ND Batra The Statesman Asia News Network Calcutta
This is an age of smart ideas. Ideas are potential assets. Creativity matters and sets a nation apart.
There's a new frenzy for reaching customers through newer modes of communications, including product placement in television programs.
The busiest shopping season in the U.S. has always been Thanksgiving through Christmas, but for businesses it is too risky to depend solely upon the holiday season for profitability, market share or even survival. Which has led advertising and marketing agencies to find creative ways of persuading buyers to open their wallets.
A decline of even 1 percent in holiday sales ripples through every trailer park and leaves many people shivering in the cold. So shoppers are being offered unprecedented discounts on sales of all kinds of goods from cars to carpets to offset a bad holiday season, if it were to occur.
Even the pharmaceutical industry, especially the prescription drug industry, has entered into the game of direct marketing. Any idea that brings the shopper to the mall and seduces her to fill up the shopping cart is an invaluable asset. The U.S. desperately seeks ideas that can make things happen, whether it is to catch al-Qaeda operatives; or to persuade the shopper to take out the credit card and spend whether she has the money or not in the bank.
But how do you turn an idea into an innovation and bring it to the marketplace? "I am your idea", said an Accenture blurb sometime ago.

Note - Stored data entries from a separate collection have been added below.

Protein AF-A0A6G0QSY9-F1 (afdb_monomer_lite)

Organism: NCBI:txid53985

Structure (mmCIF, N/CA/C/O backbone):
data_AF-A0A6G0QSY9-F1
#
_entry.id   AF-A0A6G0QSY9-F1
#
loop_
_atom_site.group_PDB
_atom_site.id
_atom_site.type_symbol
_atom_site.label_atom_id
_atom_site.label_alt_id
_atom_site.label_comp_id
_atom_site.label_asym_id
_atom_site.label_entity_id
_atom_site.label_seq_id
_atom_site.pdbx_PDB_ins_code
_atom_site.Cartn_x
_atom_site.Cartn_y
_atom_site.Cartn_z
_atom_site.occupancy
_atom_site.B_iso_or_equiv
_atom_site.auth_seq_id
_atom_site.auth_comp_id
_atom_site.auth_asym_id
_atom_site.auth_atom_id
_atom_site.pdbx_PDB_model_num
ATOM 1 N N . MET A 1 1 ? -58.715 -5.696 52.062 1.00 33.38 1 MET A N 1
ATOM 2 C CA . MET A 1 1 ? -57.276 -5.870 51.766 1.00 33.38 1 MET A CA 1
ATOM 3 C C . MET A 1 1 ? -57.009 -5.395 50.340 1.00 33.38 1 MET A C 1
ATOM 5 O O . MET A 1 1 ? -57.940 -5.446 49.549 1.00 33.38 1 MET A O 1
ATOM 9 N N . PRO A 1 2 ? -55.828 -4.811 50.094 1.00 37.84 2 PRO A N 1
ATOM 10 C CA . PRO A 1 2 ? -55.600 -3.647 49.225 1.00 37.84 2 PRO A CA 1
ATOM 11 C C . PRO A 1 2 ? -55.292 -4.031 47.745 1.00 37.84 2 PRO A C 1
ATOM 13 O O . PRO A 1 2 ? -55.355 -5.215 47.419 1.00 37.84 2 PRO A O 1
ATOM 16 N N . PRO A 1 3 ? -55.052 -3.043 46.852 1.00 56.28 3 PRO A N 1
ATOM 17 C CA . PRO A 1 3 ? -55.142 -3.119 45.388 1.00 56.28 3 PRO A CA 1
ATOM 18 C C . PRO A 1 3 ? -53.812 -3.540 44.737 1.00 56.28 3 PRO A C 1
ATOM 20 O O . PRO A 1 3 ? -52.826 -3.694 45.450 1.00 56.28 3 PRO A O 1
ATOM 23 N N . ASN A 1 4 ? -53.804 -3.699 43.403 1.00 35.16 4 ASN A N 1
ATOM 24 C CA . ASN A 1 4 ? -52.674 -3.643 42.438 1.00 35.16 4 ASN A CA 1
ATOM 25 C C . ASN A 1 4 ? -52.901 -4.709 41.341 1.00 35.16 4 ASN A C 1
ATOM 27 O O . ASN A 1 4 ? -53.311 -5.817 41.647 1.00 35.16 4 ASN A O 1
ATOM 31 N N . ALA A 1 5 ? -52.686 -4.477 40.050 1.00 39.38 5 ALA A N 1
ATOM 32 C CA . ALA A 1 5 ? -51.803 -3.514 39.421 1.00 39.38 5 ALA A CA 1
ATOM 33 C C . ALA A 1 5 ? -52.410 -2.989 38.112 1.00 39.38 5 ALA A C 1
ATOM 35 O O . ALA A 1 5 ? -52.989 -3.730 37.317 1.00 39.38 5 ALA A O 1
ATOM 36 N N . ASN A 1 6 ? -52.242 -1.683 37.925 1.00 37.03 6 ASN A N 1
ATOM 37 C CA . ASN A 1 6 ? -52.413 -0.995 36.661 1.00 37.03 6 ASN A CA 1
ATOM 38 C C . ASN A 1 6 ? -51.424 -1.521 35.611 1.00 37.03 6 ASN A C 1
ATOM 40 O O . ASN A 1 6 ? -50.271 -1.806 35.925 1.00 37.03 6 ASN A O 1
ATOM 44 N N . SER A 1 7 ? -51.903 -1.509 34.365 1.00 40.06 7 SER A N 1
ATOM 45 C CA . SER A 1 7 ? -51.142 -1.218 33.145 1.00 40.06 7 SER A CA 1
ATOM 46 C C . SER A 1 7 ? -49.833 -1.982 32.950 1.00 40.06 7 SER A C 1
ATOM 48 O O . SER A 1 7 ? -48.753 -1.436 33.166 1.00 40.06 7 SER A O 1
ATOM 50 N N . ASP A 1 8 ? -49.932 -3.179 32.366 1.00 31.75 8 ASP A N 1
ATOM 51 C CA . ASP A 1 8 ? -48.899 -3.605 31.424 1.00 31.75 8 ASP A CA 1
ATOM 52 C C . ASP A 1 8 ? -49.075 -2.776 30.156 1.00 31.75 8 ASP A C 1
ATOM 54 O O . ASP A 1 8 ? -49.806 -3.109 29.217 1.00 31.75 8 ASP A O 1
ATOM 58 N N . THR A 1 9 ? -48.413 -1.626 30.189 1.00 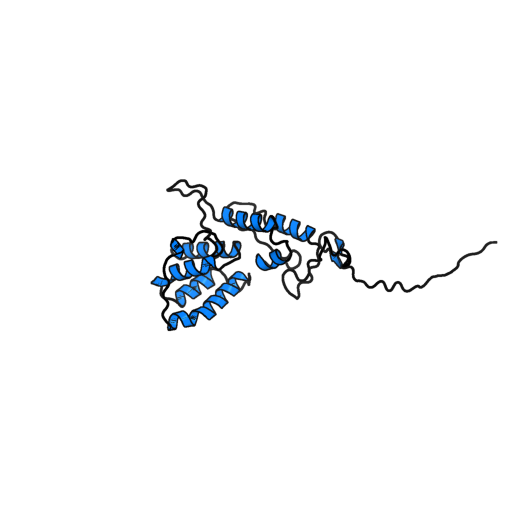39.41 9 THR A N 1
ATOM 59 C CA . THR A 1 9 ? -48.035 -0.811 29.051 1.00 39.41 9 THR A CA 1
ATOM 60 C C . THR A 1 9 ? -47.226 -1.700 28.115 1.00 39.41 9 THR A C 1
ATOM 62 O O . THR A 1 9 ? -46.000 -1.680 28.068 1.00 39.41 9 THR A O 1
ATOM 65 N N . ARG A 1 10 ? -47.930 -2.496 27.313 1.00 36.12 10 ARG A N 1
ATOM 66 C CA . ARG A 1 10 ? -47.405 -3.096 26.091 1.00 36.12 10 ARG A CA 1
ATOM 67 C C . ARG A 1 10 ? -47.320 -2.000 25.026 1.00 36.12 10 ARG A C 1
ATOM 69 O O . ARG A 1 10 ? -47.803 -2.150 23.908 1.00 36.12 10 ARG A O 1
ATOM 76 N N . GLU A 1 11 ? -46.721 -0.870 25.399 1.00 35.28 11 GLU A N 1
ATOM 77 C CA . GLU A 1 11 ? -46.142 0.060 24.455 1.00 35.28 11 GLU A CA 1
ATOM 78 C C . GLU A 1 11 ? -44.997 -0.703 23.820 1.00 35.28 11 GLU A C 1
ATOM 80 O O . GLU A 1 11 ? -43.937 -0.934 24.397 1.00 35.28 11 GLU A O 1
ATOM 85 N N . ALA A 1 12 ? -45.293 -1.194 22.625 1.00 37.94 12 ALA A N 1
ATOM 86 C CA . ALA A 1 12 ? -44.312 -1.592 21.656 1.00 37.94 12 ALA A CA 1
ATOM 87 C C . ALA A 1 12 ? -43.309 -0.444 21.508 1.00 37.94 12 ALA A C 1
ATOM 89 O O . ALA A 1 12 ? -43.490 0.463 20.697 1.00 37.94 12 ALA A O 1
ATOM 90 N N . ILE A 1 13 ? -42.231 -0.506 22.285 1.00 39.88 13 ILE A N 1
ATOM 91 C CA . ILE A 1 13 ? -41.003 0.230 22.038 1.00 39.88 13 ILE A CA 1
ATOM 92 C C . ILE A 1 13 ? -40.404 -0.399 20.774 1.00 39.88 13 ILE A C 1
ATOM 94 O O . ILE A 1 13 ? -39.477 -1.201 20.799 1.00 39.88 13 ILE A O 1
ATOM 98 N N . ARG A 1 14 ? -40.991 -0.052 19.626 1.00 43.25 14 ARG A N 1
ATOM 99 C CA . ARG A 1 14 ? -40.296 -0.011 18.344 1.00 43.25 14 ARG A CA 1
ATOM 100 C C . ARG A 1 14 ? -39.332 1.170 18.425 1.00 43.25 14 ARG A C 1
ATOM 102 O O . ARG A 1 14 ? -39.588 2.223 17.851 1.00 43.25 14 ARG A O 1
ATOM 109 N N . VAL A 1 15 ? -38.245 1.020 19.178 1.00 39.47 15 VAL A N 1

"One day you'll look for me and I'll be gone." Ideas are ephemeral unless you grab them and make them do something. Make ideas work by sharing with people who know how to turn them into innovations and tangible goods.
Occasionally in social gatherings, someone would buttonhole me and say: India has some of the world's brightest economists, why can't their ideas be turned into something that would speed up economic growth in India?
At such moments I nod in wonderment. India is full of bright minds, indeed! And they would be returning to India especially with the introduction of dual citizenship, a brilliant idea that would generate unprecedented opportunities for investment in India.
Besides, every time there is some discussion about India's economic growth, naturally China's sustained economic growth of 8-10 percent during the last two decades comes up for comparison. Two decades ago both the countries were struggling at the same level of poverty.
But one day the Chinese paramount leader Deng Xiaoping had a revelation: Capitalism is good, he mumbled after returning from a visit to the U.S.. Make money, not revolution. And the floodgates of entrepreneurial spirit opened up in China, even without political freedom.
In a matter of years, China has become a manufacturing hub of the world, sucking most foreign direct investments. It looks like all ships are sailing to and fro from China.
China's miracle is not based on any grandiose economic theory, but on a few simple ideas: Excellent law and order conditions; good transportation and communications facilities; and the courage to let the people make money.
But this column is about ideas, how to take them from one field and make them work in another, for example, from the battlefield to the marketplace.
Americans are good at this; for example, American advertisers are using Jean Piaget's theory of child development, sensory experiences and visual stimulation to sell EZ Squirt Ketchup to grownups. Said Alissa Quart in Wired, "Piaget is only the beginning. Just as the pharmaceutical industry steers medical research, marketing and advertising are beginning to guide the way scholars investigate brain functions, perception, and language."
Consider, for example, cognitive science, a multidisciplinary area that includes psychology, neuroscience, sociology, and computer science.
At the highest level, it is associated with the study of artificial intelligence and autonomous systems, but at the market level its ideas are being increasingly used to study "the psychology of acquisition and the science of material desire", for better marketing and placement of products, anything from toys and cereals to jeans. What's wrong with that? Ask some professors who make a lot of money in consultations.
Many of us do have qualms about turning the academia into a handmaid of the marketplace but in the U.S. various fields of intellectual endeavor are not sealed shut from each other. Ideas flow from one field to another and flourish wherever they find the best applications, whether it is the shopping cart or fighting terrorism.
In the ultimate analysis, it is all about creativity, the third pillar of New Economics, the perpetual cycle of growth; the other two being venture capitalism that dares to turn the untried into wealth; and infrastructure that includes security and the rule of law.
The writer is Professor of Communications, Norwich University, Vermont.